Morelikethishandler can also use contentstream to find similar documents. It extracts related terms from the sent text.

Example:

  <requestHandler name="/mlt" class="solr.MoreLikeThisHandler">    <lst name="defaults">        <str name="mlt.fl">title</str>        <str name="mlt.mintf">1</str>        <str name="mlt.minwl">2</str>        <int name="rows">3</int>    </lst>  </requestHandler>

<Lst name = "defaults"> indicates the default parameter value when querying.

Simple Example:

Http: // localhost: 8983/SOLR/MLT? Q = ID: utf8test & MlT. FL = Manu, cat & MlT. mindf = 1 & MlT. mintf = 1

Http: // localhost: 8983/SOLR/MLT? Q = ID: utf8test & MlT. FL = Manu, cat & MlT. mindf = 1 & MlT. mintf = 1 & MlT. Match.
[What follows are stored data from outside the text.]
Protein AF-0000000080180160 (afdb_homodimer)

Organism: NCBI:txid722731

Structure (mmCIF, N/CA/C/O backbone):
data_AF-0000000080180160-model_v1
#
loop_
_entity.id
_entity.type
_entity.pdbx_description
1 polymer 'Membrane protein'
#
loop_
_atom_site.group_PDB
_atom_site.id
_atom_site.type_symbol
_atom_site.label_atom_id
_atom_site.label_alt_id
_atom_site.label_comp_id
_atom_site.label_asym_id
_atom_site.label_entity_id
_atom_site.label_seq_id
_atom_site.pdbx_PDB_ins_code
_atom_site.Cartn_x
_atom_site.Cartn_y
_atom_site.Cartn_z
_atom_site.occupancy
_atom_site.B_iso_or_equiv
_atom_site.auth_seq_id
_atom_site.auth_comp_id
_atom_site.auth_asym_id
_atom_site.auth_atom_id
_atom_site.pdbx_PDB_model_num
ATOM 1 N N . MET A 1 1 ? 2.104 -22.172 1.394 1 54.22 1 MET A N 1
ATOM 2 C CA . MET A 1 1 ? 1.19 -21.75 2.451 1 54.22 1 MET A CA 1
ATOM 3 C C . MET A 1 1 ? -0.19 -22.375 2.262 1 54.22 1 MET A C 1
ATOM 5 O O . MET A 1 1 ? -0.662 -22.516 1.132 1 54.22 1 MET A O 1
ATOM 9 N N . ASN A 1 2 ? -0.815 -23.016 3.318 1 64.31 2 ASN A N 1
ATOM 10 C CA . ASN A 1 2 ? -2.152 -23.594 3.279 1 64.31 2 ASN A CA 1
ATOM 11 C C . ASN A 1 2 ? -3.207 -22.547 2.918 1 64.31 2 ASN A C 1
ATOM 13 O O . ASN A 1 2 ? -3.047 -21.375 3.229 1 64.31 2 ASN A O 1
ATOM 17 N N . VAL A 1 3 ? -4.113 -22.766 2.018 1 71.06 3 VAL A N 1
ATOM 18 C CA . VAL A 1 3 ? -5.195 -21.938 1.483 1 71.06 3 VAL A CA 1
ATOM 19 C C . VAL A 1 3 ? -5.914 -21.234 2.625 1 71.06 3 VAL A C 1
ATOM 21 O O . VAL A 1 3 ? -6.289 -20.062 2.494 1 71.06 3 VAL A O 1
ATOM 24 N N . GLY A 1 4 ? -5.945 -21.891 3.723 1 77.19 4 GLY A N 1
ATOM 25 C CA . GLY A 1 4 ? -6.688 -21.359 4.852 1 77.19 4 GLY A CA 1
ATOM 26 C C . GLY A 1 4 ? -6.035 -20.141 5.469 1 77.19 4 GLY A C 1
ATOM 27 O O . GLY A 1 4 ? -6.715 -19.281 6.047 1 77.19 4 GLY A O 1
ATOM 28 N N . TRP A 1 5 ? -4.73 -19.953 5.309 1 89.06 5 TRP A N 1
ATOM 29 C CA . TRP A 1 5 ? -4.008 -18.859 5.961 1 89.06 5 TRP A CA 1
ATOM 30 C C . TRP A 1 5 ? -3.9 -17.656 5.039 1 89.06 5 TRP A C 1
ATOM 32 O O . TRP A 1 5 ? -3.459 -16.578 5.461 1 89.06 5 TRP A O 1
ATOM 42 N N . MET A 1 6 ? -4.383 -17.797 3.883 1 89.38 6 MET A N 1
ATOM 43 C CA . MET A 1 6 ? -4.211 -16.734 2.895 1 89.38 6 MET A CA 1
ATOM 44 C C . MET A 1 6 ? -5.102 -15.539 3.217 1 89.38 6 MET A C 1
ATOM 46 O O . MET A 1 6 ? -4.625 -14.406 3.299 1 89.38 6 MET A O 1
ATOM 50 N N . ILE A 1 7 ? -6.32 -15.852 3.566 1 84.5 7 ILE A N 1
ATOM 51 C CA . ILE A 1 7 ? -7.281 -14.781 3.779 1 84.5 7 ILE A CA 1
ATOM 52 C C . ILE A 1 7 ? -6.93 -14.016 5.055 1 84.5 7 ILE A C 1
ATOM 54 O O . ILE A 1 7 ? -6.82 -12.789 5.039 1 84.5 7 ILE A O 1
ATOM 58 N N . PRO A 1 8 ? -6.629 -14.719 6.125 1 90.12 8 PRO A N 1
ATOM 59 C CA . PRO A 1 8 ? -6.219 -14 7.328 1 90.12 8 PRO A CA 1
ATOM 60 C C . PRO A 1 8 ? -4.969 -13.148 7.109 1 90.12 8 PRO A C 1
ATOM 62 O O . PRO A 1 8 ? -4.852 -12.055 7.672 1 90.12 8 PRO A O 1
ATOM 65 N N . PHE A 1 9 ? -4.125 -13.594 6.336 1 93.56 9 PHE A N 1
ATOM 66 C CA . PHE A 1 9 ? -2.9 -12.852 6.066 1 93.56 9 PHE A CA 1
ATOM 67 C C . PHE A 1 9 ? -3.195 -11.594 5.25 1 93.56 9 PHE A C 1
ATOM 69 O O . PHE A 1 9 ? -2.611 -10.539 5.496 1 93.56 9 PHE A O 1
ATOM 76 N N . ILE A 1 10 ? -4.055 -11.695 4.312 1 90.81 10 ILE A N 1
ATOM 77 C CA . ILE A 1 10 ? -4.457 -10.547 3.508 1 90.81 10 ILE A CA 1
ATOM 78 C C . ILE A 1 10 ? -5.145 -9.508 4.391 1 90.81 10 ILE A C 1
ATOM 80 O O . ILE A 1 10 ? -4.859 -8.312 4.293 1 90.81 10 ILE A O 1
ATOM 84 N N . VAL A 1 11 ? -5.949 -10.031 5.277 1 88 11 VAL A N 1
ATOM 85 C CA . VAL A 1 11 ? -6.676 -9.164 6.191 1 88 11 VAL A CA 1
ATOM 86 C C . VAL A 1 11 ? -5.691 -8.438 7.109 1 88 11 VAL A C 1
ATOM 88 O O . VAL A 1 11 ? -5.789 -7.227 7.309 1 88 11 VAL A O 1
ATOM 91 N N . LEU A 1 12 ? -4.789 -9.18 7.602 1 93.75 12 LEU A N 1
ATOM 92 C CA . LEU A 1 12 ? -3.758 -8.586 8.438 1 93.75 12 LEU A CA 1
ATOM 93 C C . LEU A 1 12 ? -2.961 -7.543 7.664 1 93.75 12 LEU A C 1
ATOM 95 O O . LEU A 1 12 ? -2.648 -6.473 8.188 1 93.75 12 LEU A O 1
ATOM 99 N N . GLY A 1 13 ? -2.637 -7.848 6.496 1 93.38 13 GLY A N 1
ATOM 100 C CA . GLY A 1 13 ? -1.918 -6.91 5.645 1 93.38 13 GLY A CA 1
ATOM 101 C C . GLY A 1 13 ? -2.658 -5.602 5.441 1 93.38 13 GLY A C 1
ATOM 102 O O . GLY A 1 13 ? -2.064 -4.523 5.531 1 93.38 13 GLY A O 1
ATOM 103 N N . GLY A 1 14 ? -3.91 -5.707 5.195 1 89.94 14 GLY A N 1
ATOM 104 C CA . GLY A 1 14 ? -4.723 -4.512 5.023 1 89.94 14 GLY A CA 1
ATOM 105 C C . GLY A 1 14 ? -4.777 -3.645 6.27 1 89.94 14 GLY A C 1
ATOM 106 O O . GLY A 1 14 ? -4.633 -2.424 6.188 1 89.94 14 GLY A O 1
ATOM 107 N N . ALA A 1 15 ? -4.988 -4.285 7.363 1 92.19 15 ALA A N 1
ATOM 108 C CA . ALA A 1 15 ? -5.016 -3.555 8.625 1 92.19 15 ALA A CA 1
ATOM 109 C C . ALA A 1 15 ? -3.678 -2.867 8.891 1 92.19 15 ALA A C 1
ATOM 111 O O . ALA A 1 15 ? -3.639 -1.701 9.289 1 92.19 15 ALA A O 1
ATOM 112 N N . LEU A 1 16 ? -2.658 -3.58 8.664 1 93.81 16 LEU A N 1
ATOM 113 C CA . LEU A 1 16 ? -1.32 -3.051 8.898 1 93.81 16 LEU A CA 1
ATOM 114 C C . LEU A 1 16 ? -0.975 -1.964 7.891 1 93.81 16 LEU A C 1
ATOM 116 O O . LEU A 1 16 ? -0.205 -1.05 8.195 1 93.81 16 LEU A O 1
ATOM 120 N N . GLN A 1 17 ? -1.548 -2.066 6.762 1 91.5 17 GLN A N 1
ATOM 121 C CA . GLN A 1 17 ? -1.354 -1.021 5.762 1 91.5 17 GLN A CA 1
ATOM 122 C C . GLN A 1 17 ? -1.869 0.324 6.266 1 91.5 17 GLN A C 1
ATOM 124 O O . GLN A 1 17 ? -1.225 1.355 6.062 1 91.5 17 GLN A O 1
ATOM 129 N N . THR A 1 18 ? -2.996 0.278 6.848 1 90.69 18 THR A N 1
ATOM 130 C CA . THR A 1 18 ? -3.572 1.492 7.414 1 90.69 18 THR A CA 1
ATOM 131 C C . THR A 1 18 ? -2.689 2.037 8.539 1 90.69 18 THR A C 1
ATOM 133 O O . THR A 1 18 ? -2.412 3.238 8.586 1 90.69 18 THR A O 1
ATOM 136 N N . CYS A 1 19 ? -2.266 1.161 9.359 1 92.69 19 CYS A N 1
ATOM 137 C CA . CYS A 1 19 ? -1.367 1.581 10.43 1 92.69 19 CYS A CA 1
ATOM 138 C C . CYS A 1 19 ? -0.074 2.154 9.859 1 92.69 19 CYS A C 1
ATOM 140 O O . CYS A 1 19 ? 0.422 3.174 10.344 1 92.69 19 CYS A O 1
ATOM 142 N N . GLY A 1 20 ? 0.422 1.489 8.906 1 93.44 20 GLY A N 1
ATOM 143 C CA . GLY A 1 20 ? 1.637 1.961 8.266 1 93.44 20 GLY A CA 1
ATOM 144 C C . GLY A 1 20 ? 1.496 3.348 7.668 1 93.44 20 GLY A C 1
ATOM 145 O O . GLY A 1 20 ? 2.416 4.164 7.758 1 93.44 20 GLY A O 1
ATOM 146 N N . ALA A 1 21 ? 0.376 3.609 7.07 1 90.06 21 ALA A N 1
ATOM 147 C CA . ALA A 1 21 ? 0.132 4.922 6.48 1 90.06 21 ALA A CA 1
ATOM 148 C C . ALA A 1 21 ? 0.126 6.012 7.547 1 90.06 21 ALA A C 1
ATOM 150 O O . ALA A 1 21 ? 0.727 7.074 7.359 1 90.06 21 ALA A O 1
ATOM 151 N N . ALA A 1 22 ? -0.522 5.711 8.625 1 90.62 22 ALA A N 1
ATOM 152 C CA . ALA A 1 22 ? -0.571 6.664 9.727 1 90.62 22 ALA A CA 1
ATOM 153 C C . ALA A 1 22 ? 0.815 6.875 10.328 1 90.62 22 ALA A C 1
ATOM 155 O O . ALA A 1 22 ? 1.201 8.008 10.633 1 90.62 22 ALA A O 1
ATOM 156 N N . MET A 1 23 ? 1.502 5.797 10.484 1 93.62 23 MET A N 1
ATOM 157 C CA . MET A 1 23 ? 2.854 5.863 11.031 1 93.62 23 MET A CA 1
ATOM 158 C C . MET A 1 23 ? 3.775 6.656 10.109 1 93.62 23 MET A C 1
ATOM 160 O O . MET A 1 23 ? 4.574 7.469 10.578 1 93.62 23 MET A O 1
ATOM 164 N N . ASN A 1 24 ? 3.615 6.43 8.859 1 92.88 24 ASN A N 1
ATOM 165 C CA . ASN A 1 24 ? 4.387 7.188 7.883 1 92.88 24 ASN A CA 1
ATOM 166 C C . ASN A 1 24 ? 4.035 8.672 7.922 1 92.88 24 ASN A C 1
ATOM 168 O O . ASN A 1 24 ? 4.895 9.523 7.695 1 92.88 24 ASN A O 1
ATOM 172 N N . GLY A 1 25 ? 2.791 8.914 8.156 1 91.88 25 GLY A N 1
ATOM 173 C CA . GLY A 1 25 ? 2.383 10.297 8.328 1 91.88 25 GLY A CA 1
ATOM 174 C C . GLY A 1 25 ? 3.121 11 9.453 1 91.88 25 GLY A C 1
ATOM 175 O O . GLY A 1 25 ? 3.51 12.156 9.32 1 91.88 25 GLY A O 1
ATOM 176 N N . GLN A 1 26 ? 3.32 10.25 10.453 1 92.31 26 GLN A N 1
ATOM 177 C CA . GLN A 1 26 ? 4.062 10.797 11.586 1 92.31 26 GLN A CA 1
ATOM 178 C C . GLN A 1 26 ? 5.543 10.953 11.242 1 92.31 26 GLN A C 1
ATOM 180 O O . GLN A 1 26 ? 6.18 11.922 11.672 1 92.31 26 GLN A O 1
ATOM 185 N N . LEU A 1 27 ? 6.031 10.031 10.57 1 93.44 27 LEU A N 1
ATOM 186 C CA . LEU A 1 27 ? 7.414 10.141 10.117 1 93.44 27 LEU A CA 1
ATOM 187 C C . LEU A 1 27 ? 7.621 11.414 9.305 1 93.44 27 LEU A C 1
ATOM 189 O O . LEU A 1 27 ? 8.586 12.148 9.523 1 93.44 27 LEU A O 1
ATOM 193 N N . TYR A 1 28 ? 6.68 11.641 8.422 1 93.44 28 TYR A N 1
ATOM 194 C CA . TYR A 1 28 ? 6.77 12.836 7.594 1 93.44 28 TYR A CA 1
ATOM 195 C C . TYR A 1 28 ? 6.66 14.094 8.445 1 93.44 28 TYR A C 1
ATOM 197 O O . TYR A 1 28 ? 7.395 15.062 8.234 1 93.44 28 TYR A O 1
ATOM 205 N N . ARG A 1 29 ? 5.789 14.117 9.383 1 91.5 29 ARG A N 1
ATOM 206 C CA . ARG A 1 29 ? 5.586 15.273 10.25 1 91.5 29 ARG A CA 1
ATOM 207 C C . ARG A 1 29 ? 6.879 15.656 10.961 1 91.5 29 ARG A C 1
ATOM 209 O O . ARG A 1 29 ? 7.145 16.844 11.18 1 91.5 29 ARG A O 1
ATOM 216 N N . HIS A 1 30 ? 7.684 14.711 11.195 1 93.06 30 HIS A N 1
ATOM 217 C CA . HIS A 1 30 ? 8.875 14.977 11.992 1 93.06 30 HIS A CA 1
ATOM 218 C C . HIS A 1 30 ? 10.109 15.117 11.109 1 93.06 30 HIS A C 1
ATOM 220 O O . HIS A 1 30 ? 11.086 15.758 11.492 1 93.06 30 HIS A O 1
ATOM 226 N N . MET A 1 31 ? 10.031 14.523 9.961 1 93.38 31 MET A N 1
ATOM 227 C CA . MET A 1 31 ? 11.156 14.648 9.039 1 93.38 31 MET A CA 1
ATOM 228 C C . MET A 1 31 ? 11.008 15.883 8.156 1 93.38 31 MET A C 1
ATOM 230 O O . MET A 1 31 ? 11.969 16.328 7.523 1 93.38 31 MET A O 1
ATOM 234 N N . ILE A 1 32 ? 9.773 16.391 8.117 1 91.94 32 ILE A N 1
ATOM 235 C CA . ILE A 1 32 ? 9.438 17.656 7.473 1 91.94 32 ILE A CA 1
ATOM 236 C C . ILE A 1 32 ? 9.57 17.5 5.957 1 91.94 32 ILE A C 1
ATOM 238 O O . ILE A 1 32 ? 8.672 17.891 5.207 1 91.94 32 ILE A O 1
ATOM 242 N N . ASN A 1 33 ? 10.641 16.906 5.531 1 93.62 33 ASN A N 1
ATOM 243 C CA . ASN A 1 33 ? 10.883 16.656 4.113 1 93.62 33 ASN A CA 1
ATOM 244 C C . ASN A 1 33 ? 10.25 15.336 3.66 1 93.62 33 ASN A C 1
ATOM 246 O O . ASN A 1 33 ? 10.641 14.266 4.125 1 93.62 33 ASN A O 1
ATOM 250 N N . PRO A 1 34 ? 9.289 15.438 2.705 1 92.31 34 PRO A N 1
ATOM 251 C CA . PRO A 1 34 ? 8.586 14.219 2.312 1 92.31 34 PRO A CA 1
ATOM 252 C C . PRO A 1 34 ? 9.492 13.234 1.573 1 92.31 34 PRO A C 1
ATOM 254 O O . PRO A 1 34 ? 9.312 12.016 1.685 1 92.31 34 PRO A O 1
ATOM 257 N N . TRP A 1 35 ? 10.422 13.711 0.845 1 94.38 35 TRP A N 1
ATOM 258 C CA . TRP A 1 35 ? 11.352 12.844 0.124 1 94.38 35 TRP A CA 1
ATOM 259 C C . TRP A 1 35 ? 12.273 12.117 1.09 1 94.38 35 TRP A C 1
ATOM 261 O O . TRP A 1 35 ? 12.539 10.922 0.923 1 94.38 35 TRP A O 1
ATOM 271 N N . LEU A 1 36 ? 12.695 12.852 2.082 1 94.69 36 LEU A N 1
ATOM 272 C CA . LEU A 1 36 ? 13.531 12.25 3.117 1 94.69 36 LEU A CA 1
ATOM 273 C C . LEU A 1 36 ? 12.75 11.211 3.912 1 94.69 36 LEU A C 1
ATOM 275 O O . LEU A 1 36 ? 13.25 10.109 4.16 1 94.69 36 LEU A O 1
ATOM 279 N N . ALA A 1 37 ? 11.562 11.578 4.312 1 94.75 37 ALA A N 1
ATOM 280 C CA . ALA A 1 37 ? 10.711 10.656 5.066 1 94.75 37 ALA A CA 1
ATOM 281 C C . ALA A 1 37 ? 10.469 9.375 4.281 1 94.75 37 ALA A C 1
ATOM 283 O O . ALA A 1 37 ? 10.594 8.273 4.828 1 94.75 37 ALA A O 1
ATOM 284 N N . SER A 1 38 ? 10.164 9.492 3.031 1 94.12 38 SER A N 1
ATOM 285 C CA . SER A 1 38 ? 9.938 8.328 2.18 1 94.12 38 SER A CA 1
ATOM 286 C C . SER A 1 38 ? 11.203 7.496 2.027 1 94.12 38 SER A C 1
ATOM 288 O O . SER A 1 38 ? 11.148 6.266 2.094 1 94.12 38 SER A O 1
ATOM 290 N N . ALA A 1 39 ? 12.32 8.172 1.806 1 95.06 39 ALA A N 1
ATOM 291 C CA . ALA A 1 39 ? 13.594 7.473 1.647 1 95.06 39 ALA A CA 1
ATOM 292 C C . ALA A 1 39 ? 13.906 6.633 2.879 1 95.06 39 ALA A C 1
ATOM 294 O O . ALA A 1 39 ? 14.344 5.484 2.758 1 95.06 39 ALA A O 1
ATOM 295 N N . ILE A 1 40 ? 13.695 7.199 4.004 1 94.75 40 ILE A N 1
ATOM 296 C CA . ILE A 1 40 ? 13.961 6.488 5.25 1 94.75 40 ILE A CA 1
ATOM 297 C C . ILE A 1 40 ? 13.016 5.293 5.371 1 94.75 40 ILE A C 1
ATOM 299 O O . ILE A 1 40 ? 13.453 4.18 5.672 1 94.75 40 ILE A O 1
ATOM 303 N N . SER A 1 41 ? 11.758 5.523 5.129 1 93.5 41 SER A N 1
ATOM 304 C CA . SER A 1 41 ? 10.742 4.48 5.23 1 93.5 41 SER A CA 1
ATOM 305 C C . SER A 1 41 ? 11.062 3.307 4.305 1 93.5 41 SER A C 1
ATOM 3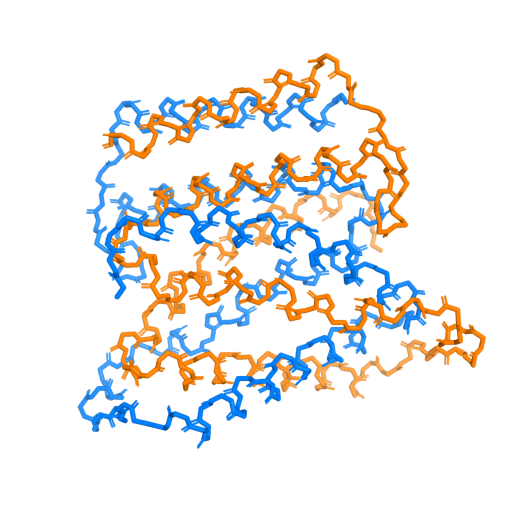07 O O . SER A 1 41 ? 11.062 2.152 4.738 1 93.5 41 SER A O 1
ATOM 309 N N . PHE A 1 42 ? 11.43 3.574 3.09 1 94.62 42 PHE A N 1
ATOM 310 C CA . PHE A 1 42 ? 11.641 2.516 2.109 1 94.62 42 PHE A CA 1
ATOM 311 C C . PHE A 1 42 ? 13.031 1.917 2.254 1 94.62 42 PHE A C 1
ATOM 313 O O . PHE A 1 42 ? 13.25 0.749 1.927 1 94.62 42 PHE A O 1
ATOM 320 N N . ALA A 1 43 ? 14.008 2.678 2.715 1 95.31 43 ALA A N 1
ATOM 321 C CA . ALA A 1 43 ? 15.336 2.125 2.973 1 95.31 43 ALA A CA 1
ATOM 322 C C . ALA A 1 43 ? 15.273 1.014 4.016 1 95.31 43 ALA A C 1
ATOM 324 O O . ALA A 1 43 ? 15.906 -0.033 3.857 1 95.31 43 ALA A O 1
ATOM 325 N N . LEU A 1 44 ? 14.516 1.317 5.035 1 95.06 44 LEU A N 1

Include = false

Http: // localhost: 8983/SOLR/MLT? Q = ID: sp2514n & MlT. FL = Manu, cat & MlT. mindf = 1 & MlT. mintf = 1 & FQ = instock: True & MlT. interestingterms = Details

Use contentstreams:

If you post text in the body, that will be used for similarity. Alternatively, you can put the posted content in the URL using something like:

Http: // localhost: 8983/SOLR/MLT? Stream. Body = electronics % 20 memory & MlT. FL = Manu, cat & MlT. interestingterms = List & MlT. mintf = 0

IfRemotestreamingIs enabled, you can find your ents similar to the text on a webpage:

Http: // localhost: 8983/SOLR/MLT? Stream. url = http://lucene.apache.org/solr/&mlt.fl=manu,cat&mlt.interestingTerms=list&mlt.mintf=0

 

SOLR similarity query-morelikethis

Contact Us

The content source of this page is from Internet, which doesn't represent Alibaba Cloud's opinion; products and services mentioned on that page don't have any relationship with Alibaba Cloud. If the content of the page makes you feel confusing, please write us an email, we will handle the problem within 5 days after receiving your email.

If you find any instances of plagiarism from the community, please send an email to: info-contact@alibabacloud.com and provide relevant evidence. A staff member will contact you within 5 working days.

A Free Trial That Lets You Build Big!

Start building with 50+ products and up to 12 months usage for Elastic Compute Service

  • Sales Support

    1 on 1 presale consultation

  • After-Sales Support

    24/7 Technical Support 6 Free Tickets per Quarter Faster Response

  • Alibaba Cloud offers highly flexible support services tailored to meet your exact needs.